I also called on the formidable expertise of the United Nations Millennium Project’s Task Force on Hunger. Its recommendations are far-reaching and refreshingly concrete. They call on countries to adopt national action plans with six main components: improving agricultural productivity; enhancing nutrition; promoting market access; restoring degraded farming landscapes; empowering women; and increasing spending on agriculture.
These initiatives and their recommendations are fully in step with the approach endorsed by the World Food Summit, which calls for long-term agricultural and rural development, and short-term help for the needy. Perhaps most importantly, they are not wishful thinking. Quite the contrary, they are the product of rigorous analysis and experience. Given the right kind of national and international support, Africa can achieve the 21st-century green revolution it needs.
What would such a revolution look like?
We would see proven techniques in small-scale irrigation and water harvesting scaled up to provide more crop-per-drop.
We would see improved food crops, developed through publicly funded research focused specifically on Africa.
We would see soil health restored, through agroforestry techniques and organic and mineral fertilizers.
We would see rural productivity increased by electrification and access to information technologies, such as cell phones.
We would have social safety nets -- from grain reserves to early warning systems -– that protect the most vulnerable.
This list could, of course, go on.

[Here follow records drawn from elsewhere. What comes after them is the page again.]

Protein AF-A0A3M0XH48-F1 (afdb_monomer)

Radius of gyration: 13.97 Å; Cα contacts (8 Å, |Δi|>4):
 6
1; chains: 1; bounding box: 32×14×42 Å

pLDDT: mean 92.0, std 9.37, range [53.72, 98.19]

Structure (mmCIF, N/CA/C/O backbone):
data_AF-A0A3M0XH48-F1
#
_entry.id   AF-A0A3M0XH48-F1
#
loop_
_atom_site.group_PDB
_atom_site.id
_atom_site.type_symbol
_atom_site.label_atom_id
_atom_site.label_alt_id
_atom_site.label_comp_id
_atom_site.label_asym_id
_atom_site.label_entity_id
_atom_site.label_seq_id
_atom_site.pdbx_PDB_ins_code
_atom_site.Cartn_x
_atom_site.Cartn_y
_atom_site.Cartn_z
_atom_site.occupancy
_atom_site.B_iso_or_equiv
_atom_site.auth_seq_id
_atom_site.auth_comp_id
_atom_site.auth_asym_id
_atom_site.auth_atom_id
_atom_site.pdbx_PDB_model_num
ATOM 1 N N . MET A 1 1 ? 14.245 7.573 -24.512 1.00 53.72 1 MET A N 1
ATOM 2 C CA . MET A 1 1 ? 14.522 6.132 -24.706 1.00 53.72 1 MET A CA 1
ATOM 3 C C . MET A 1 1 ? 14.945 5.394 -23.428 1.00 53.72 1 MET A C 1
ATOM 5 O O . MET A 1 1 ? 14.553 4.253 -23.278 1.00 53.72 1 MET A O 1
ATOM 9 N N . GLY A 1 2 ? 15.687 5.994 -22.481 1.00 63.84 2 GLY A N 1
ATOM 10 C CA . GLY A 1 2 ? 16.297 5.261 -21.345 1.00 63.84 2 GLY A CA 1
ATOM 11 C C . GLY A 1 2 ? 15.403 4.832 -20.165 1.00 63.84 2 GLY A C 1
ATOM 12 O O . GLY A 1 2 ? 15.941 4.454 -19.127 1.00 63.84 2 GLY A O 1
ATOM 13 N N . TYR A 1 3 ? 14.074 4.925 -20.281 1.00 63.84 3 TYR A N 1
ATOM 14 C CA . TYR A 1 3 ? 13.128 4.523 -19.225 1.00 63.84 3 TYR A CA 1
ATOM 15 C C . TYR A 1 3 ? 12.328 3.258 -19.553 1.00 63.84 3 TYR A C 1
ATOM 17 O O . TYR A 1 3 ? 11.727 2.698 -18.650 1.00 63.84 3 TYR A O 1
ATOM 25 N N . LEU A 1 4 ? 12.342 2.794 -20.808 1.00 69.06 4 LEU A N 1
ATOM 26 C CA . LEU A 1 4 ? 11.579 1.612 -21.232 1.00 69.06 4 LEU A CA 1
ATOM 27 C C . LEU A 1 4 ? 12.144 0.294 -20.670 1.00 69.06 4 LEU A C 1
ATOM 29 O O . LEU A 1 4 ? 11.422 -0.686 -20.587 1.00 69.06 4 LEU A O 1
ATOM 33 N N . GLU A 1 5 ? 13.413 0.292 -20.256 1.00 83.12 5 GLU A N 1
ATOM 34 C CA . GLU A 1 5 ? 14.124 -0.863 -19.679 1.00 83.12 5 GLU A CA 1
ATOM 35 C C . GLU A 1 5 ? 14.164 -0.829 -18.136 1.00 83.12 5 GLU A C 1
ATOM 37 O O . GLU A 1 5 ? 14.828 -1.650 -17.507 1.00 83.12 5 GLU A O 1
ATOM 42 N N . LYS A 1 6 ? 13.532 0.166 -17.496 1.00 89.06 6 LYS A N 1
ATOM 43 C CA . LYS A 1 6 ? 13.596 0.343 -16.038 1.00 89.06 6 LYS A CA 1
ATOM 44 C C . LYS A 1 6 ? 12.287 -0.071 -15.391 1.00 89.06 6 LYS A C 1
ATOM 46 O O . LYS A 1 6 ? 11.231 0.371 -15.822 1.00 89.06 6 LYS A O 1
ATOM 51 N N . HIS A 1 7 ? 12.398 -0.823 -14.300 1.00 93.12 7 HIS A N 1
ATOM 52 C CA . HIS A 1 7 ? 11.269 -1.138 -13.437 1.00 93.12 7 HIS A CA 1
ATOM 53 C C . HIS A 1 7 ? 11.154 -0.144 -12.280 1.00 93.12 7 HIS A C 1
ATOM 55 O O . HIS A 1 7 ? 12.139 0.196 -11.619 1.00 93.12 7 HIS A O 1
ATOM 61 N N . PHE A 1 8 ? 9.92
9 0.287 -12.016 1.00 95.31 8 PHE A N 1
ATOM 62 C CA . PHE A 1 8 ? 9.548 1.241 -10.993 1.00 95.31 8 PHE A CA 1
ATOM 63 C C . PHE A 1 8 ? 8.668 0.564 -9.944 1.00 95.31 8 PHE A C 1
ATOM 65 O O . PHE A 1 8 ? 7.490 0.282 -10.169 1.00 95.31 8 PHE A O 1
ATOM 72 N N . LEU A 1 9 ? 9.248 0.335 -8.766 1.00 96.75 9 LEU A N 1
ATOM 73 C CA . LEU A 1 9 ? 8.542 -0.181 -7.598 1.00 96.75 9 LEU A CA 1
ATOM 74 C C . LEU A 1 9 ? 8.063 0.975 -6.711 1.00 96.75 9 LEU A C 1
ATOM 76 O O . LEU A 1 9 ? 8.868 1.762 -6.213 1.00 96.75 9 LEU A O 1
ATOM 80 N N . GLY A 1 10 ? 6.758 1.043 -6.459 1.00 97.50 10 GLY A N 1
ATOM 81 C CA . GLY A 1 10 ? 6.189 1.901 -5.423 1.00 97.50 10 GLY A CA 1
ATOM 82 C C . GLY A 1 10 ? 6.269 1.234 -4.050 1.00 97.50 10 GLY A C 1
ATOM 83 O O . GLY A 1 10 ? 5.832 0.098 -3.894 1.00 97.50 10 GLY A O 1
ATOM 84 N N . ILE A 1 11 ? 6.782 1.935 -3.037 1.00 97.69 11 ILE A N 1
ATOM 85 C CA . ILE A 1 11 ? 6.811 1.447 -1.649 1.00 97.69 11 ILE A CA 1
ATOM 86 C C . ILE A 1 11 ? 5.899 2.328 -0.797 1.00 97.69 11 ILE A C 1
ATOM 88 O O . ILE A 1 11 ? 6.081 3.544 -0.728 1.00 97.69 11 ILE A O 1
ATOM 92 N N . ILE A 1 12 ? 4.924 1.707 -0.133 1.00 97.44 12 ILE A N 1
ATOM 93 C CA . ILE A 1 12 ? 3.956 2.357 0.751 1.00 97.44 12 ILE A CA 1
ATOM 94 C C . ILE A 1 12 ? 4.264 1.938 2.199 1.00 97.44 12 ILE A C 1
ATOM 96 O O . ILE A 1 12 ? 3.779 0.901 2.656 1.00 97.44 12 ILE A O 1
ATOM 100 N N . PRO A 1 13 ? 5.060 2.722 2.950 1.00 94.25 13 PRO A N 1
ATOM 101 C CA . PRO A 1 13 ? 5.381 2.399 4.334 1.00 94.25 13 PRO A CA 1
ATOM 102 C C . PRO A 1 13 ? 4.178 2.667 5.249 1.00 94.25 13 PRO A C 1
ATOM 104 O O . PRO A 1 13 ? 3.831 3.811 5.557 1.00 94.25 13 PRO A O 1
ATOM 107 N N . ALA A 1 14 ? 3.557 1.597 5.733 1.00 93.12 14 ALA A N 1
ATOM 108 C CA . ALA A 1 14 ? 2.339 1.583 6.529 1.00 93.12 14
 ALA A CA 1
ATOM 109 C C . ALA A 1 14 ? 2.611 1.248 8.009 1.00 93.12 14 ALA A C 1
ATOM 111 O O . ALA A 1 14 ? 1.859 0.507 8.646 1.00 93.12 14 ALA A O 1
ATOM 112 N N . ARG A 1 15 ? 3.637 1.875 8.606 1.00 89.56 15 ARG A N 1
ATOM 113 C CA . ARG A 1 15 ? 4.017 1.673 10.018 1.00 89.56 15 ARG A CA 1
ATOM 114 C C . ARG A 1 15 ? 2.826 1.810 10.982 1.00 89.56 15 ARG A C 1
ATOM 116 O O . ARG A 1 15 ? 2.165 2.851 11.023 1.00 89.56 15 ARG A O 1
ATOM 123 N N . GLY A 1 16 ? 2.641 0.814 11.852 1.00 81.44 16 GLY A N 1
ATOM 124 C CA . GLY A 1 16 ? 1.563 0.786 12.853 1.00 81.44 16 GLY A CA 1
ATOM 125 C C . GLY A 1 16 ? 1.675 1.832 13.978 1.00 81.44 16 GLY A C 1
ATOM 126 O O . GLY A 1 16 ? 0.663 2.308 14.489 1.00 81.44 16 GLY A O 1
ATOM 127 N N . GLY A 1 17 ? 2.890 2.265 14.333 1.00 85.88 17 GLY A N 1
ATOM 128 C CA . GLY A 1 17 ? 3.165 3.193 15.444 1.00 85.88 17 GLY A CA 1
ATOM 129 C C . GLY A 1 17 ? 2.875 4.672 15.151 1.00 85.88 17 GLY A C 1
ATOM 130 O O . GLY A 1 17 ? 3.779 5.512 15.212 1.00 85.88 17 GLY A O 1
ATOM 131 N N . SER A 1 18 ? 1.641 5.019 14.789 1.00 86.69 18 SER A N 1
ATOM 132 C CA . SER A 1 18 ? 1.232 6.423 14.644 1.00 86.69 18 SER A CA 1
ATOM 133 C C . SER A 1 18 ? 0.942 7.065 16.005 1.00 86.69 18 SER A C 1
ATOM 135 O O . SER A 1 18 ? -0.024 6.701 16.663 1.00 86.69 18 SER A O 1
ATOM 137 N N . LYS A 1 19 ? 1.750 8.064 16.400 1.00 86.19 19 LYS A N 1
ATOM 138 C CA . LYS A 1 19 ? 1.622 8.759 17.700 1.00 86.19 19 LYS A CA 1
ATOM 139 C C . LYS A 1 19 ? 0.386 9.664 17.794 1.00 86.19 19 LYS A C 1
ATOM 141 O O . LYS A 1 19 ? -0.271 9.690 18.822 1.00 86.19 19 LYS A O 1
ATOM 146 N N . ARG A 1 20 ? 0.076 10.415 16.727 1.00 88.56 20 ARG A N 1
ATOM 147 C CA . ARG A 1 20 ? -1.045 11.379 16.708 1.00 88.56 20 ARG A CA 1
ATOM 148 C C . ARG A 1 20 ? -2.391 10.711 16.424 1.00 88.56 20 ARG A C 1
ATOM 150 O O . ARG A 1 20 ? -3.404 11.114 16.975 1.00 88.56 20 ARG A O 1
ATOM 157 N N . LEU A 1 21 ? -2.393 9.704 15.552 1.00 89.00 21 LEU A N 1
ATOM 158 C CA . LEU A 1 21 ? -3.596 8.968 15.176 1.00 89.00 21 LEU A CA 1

But taken one by one, such solutions are bound to remain inadequate.
It makes little sense to help with soils and water, while leaving impoverished villages without improved roads, energy or seeds.
And few productivity improvements will be achieved if soils are healthy, but farm families continue to die of preventable and treatable diseases such as HIV/AIDS and malaria.

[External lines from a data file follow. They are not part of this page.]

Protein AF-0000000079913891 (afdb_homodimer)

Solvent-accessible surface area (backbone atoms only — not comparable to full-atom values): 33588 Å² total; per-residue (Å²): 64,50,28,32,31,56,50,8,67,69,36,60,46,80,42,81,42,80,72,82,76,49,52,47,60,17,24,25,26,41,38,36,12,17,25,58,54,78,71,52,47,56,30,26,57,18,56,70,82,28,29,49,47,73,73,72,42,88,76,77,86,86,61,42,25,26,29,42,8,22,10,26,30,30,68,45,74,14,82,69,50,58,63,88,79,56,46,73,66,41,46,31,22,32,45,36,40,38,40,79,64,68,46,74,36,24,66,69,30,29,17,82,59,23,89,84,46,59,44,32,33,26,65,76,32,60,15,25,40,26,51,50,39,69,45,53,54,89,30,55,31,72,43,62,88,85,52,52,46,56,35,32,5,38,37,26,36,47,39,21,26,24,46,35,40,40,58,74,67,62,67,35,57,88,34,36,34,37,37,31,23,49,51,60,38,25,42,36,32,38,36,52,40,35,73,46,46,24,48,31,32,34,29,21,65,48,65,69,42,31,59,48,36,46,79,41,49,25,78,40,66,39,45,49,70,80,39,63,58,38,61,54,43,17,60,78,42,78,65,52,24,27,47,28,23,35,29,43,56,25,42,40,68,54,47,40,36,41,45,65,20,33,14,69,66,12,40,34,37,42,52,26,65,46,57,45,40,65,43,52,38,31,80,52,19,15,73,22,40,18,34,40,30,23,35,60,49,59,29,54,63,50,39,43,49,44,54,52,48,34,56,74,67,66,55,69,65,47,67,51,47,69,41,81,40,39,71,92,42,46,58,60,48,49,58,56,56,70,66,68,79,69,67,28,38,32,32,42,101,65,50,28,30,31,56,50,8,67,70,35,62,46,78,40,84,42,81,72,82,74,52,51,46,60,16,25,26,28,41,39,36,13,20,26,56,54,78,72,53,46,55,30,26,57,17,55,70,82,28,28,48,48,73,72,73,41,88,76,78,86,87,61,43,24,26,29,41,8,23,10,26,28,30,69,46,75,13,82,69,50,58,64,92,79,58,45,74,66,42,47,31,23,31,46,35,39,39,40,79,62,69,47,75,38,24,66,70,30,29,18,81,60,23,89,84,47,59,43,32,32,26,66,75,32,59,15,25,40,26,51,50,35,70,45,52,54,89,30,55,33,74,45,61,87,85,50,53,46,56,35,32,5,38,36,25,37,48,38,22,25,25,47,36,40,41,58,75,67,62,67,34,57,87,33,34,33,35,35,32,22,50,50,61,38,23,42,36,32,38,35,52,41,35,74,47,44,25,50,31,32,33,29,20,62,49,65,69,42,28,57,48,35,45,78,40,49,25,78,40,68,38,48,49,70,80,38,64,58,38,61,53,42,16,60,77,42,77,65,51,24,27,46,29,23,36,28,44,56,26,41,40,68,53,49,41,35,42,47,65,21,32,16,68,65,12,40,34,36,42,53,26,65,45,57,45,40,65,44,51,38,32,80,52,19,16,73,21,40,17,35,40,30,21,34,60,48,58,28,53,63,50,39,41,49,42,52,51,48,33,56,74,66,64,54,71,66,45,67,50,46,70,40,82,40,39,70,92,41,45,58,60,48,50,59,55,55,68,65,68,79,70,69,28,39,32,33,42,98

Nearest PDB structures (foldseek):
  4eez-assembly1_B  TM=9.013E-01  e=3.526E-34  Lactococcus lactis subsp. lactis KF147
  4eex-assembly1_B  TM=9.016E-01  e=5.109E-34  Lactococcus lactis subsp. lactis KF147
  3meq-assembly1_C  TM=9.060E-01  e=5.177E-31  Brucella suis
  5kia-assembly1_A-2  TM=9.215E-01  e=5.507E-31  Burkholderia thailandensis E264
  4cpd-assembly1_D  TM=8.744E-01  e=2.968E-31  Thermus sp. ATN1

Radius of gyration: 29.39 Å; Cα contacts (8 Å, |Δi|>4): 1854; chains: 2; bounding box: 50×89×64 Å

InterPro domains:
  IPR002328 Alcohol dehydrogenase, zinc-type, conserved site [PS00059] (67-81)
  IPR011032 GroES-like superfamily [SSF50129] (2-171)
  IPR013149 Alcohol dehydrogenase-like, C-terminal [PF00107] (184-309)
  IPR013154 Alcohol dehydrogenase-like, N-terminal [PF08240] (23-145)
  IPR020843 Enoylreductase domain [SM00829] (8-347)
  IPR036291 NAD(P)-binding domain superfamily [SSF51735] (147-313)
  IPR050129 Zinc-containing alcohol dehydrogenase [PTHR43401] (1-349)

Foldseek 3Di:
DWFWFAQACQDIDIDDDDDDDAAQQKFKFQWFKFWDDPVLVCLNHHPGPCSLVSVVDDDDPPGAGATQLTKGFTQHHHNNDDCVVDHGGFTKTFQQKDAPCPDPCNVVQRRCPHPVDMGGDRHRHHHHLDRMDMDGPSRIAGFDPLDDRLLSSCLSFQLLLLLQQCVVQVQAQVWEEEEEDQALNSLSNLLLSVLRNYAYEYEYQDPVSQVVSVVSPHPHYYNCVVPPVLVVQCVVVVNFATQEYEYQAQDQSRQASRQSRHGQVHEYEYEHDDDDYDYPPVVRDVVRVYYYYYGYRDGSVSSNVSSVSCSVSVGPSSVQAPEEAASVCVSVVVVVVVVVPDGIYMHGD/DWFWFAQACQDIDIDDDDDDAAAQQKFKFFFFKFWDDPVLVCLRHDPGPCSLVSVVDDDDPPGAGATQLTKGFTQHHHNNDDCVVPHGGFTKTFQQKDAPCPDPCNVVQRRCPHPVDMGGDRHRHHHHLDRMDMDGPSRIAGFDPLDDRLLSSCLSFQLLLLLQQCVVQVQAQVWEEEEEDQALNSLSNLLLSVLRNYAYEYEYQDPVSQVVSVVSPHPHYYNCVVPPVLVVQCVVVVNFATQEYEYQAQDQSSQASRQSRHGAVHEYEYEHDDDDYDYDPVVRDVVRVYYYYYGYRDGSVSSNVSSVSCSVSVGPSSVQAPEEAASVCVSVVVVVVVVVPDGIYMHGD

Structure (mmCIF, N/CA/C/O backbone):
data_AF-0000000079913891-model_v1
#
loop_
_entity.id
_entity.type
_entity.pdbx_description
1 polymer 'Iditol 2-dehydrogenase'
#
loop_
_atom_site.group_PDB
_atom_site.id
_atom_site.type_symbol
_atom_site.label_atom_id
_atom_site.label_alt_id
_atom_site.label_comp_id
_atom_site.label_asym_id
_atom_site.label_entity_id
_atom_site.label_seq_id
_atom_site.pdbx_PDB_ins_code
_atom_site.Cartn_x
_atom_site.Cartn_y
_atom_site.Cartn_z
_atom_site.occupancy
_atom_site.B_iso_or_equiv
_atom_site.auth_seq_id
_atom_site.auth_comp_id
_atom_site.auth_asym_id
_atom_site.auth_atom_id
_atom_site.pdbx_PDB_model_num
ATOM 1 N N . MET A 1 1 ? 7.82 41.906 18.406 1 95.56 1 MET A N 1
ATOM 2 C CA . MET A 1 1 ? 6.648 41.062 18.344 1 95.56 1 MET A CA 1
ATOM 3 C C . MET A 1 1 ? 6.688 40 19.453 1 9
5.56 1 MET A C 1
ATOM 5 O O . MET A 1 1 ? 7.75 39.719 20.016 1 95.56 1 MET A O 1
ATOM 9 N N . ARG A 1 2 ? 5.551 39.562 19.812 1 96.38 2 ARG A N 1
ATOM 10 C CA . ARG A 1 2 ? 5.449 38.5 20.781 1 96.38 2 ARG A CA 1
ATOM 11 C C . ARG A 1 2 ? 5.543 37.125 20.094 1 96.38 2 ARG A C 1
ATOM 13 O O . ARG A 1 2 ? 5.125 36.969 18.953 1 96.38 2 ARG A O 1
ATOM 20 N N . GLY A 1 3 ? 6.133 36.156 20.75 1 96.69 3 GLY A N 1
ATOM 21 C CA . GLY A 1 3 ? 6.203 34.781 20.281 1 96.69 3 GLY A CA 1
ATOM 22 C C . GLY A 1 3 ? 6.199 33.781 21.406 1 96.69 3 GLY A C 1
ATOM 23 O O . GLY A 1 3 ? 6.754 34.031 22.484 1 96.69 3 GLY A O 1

We must also not shy away from considering the potential of biotechnology, which can contribute significantly to the attainment of the Millennium Development Goals, but which must be developed judiciously and used with adequate and transparent safety measures.
Success will require each African government to commit itself wholeheartedly to the Millennium Development Goals, by developing national strategies consistent with the timeline and targets for 2015.
We will need more convincing action from the developed countries to support those strategies: by phasing out harmful trade practices, by providing technical assistance, and by increasing both the volume of aid to levels consistent with the Goals, and the percentage invested in agriculture, which is half what it was two decades ago.
And we will need close partnerships, with the African Union, the New Partnership for Africa’s Development, civil society, the private sector and, of course, African farmers.
Most of all, success will require a political breakthrough. As today’s presentations will show, knowledge is not lacking. The basic policy directions
are well established and widely accepted. What is lacking, as ever, is the will to turn this knowledge into practice.
So let us show the meaning of global solidarity.
Let us all do our part to help Africa’s farmers and their families take their first steps out of chronic poverty, and to help societies make a decisive move towards balanced and sustainable development.
Let us generate a uniquely African green revolution -- a revolution that is long overdue, a revolution that will help the continent in its quest for dignity and peace.
And let us never again allow hunger, needless hunger, to ravage lives and the future of a continent.
I pledge the full support of the United Nations system. And I thank all those who have worked to make today’s event possible, including the Government and people of Ethiopia who have welcomed us so warmly into their midst.